When Bardwell was faced with the cost of a house mortgage, she began looking at ways she could make money while using the house. She recruited her sister to help find a solution and that’s when they came across Airbnb.
“I needed my home to generate more income,” Bardwell said. “I get to share this resource.”
Anderson calls this “house hacking.” Tools like Airbnb can help people pull in more income to pay their bills. In Denver, the city has specific laws and taxes on how short-term rentals are operated. People can only rent out their primary residence, and they must have a license through the city to rent a property. But it can be a valuable way for people to pay off a mortgage or keep their home.
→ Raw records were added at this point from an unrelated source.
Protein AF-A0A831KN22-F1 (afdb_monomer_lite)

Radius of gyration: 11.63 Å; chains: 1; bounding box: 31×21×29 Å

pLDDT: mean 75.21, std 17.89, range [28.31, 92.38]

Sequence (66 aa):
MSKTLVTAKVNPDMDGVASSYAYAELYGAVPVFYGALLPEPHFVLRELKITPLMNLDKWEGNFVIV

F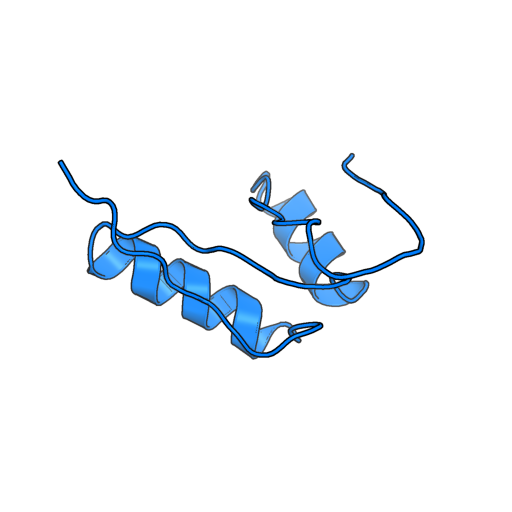oldseek 3Di:
DDAAEFEFPAQDDPCRVVVRVVVCVVPVHAYEHEHDHDPVNVVVCVVVVHFHHYDDPPDPDDDDDD

Structure (mmCIF, N/CA/C/O backbone):
data_AF-A0A831KN22-F1
#
_entry.id   AF-A0A831KN22-F1
#
loop_
_atom_site.group_PDB
_atom_site.id
_atom_site.type_symbol
_atom_site.label_atom_id
_atom_site.label_alt_id
_atom_site.label_comp_id
_atom_site.label_asym_id
_atom_site.label_entity_id
_atom_site.label_seq_id
_atom_site.pdbx_PDB_ins_code
_atom_site.Cartn_x
_atom_site.Cartn_y
_atom_site.Cartn_z
_atom_site.occupancy
_atom_site.B_iso_or_equiv
_atom_site.auth_seq_id
_atom_site.auth_comp_id
_atom_site.auth_asym_id
_atom_site.auth_atom_id
_atom_site.pdbx_PDB_model_num
ATOM 1 N N . MET A 1 1 ? -21.718 -5.843 10.175 1.00 52.84 1 MET A N 1
ATOM 2 C CA . MET A 1 1 ? -21.166 -4.471 10.195 1.00 52.84 1 MET A CA 1
ATOM 3 C C . MET A 1 1 ? -20.663 -4.142 8.801 1.00 52.84 1 MET A C 1
ATOM 5 O O . MET A 1 1 ? -20.008 -4.998 8.217 1.00 52.84 1 MET A O 1
ATOM 9 N N . SER A 1 2 ? -20.990 -2.965 8.263 1.00 62.47 2 SER A N 1
ATOM 10 C CA . SER A 1 2 ? -20.401 -2.486 7.003 1.00 62.47 2 SER A CA 1
ATOM 11 C C . SER A 1 2 ? -18.938 -2.106 7.248 1.00 62.47 2 SER A C 1
ATOM 13 O O . SER A 1 2 ? -18.655 -1.460 8.255 1.00 62.47 2 SER A O 1
ATOM 15 N N . LYS A 1 3 ? -18.014 -2.532 6.379 1.00 67.31 3 LYS A N 1
ATOM 16 C CA . LYS A 1 3 ? -16.615 -2.078 6.409 1.00 67.31 3 LYS A CA 1
ATOM 17 C C . LYS A 1 3 ? -16.459 -0.937 5.407 1.00 67.31 3 LYS A C 1
ATOM 19 O O . LYS A 1 3 ? -16.774 -1.117 4.233 1.00 67.31 3 LYS A O 1
ATOM 24 N N . THR A 1 4 ? -15.974 0.213 5.863 1.00 79.06 4 THR A N 1
ATOM 25 C CA . THR A 1 4 ? -15.640 1.341 4.985 1.00 79.06 4 THR A CA 1
ATOM 26 C C . THR A 1 4 ? -14.390 1.001 4.180 1.00 79.06 4 THR A C 1
ATOM 28 O O . THR A 1 4 ? -13.397 0.530 4.739 1.00 79.06 4 THR A O 1
ATOM 31 N N . LEU A 1 5 ? -14.447 1.220 2.867 1.00 81.06 5 LEU A N 1
ATOM 32 C CA . LEU A 1 5 ? -13.320 1.014 1.963 1.00 81.06 5 LEU A CA 1
ATOM 33 C C . LEU A 1 5 ? -12.670 2.355 1.644 1.00 81.06 5 LEU A C 1
ATOM 35 O O . LEU A 1 5 ? -13.360 3.349 1.420 1.00 81.06 5 LEU A O 1
ATOM 39 N N . VAL A 1 6 ? -11.345 2.356 1.591 1.00 82.50 6 VAL A N 1
ATOM 40 C CA . VAL A 1 6 ? -10.536 3.494 1.159 1.00 82.50 6 VAL A CA 1
ATOM 41 C C . VAL A 1 6 ? -9.826 3.075 -0.108 1.00 82.50 6 VAL A C 1
ATOM 43 O O . VAL A 1 6 ? -9.310 1.963 -0.194 1.00 82.50 6 VAL A O 1
ATOM 46 N N . THR A 1 7 ? -9.816 3.946 -1.106 1.00 80.81 7 THR A N 1
ATOM 47 C CA . THR A 1 7 ? -9.195 3.635 -2.385 1.00 80.81 7 THR A CA 1
ATOM 48 C C . THR A 1 7 ? -8.454 4.838 -2.936 1.00 80.81 7 THR A C 1
ATOM 50 O O . THR A 1 7 ? -8.794 5.984 -2.640 1.00 80.81 7 THR A O 1
ATOM 53 N N . ALA A 1 8 ? -7.444 4.551 -3.747 1.00 81.19 8 ALA A N 1
ATOM 54 C CA . ALA A 1 8 ? -6.721 5.527 -4.541 1.00 81.19 8 ALA A CA 1
ATOM 55 C C . ALA A 1 8 ? -7.234 5.519 -5.991 1.00 81.19 8 ALA A C 1
ATOM 57 O O . ALA A 1 8 ? -8.141 4.768 -6.359 1.00 81.19 8 ALA A O 1
ATOM 58 N N . LYS A 1 9 ? -6.626 6.349 -6.844 1.00 81.75 9 LYS A N 1
ATOM 59 C CA . LYS A 1 9 ? -6.802 6.243 -8.299 1.00 81.75 9 LYS A CA 1
ATOM 60 C C . LYS A 1 9 ? -6.412 4.840 -8.797 1.00 81.75 9 LYS A C 1
ATOM 62 O O . LYS A 1 9 ? -5.602 4.156 -8.173 1.00 81.75 9 LYS A O 1
ATOM 67 N N . VAL A 1 10 ? -6.964 4.435 -9.942 1.00 82.50 10 VAL A N 1
ATOM 68 C CA . VAL A 1 10 ? -6.567 3.195 -10.633 1.00 82.50 10 VAL A CA 1
ATOM 69 C C . VAL A 1 10 ? -5.078 3.256 -10.981 1.00 82.50 10 VAL A C 1
ATOM 71 O O . VAL A 1 10 ? -4.607 4.303 -11.425 1.00 82.50 10 VAL A O 1
ATOM 74 N N . ASN A 1 11 ? -4.363 2.140 -10.804 1.00 81.50 11 ASN A N 1
ATOM 75 C CA . ASN A 1 11 ? -2.903 2.048 -10.926 1.00 81.50 11 ASN A CA 1
ATOM 76 C C . ASN A 1 11 ? -2.193 3.094 -10.041 1.00 81.50 11 ASN A C 1
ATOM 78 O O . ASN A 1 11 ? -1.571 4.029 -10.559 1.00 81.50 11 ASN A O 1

Anderson, who is originally from Greeley, was living in Houston when she first started using Airbnb five years ago. She and her roommates started renting out one of the rooms in their house. When Anderson moved back to Denver three years ago, Airbnb factored in on multiple levels. She booked stays at houses in different neighborhoods throughout Denver to see which she liked best as a potential place to live. She also knew from the beginning that she would rent part of her home on Airbnb and had already factored it into her budget.
Having the rental income helps in “knowing I might be able to stretch my money a little bit farther if I wanted to,” Anderson said.
A similar route to Airbnb is renting out an accessory dwelling unit (ADU). Like Airbnb, Denver has specific rules and zoning codes for these units. An accessory dwelling unit can be a garage or shed that has been converted into a living space.
Anderson said she is looking into such a unit using the garage at her own home.
Although accessory dwelling units are not a full solution to housing, quicker buildouts mean they could help provide some desperately needed units. Accessory dwelling units could help aid in the housing crisis, Fisher said, but she also remains cautious about the trend as well.
“It’s not only about the supply but ensuring affordability in the supply,” she said.
Although Airbnb and other short-term rentals are just one way for people to build on their income, it is one that gives people more control. Anderson and Beverly Bravo are both more restrictive with their guests and don’t let them use the kitchen space. Hosts on Airbnb can decide whether or not they are marijuana or party friendly.
Homeowners can control just about everything about the rental on the Airbnb website. Owners can also block off times on the website, allowing people to rent only when they want guests.
With roommate rental situations, people are staying for longer periods of time. Typically, they also share the common spaces with owners. If you don’t like a person, you may be stuck in a rental contract with them. But with sites like Airbnb, those people are in and out of a house more quickly.
“If you don’t like the person, they’re not there long,” Bravo said.
Renting on Airbnb or similar websites is not for everyone. Bravo first tried Airbnb around three years ago, but decided it was too much work for too little money. The taxes put in place by the city were also challenging, she said. She recently started renting her room to a more long-term roommate instead.
All three women agreed that renting a home on Airbnb led to meeting interesting new people in the city. Many people have asked them if they were comfortable with having a stranger in their home. Bardwell was quick to point out it also could be strange for guests. “They’re walking into a stranger’s home, too,” she said.
As shared economies such as Uber and Airbnb become more prevalent, Anderson believes more people will start opting in to the technology available.
“It’s not new,” Anderson said, “but it can become the new normal.”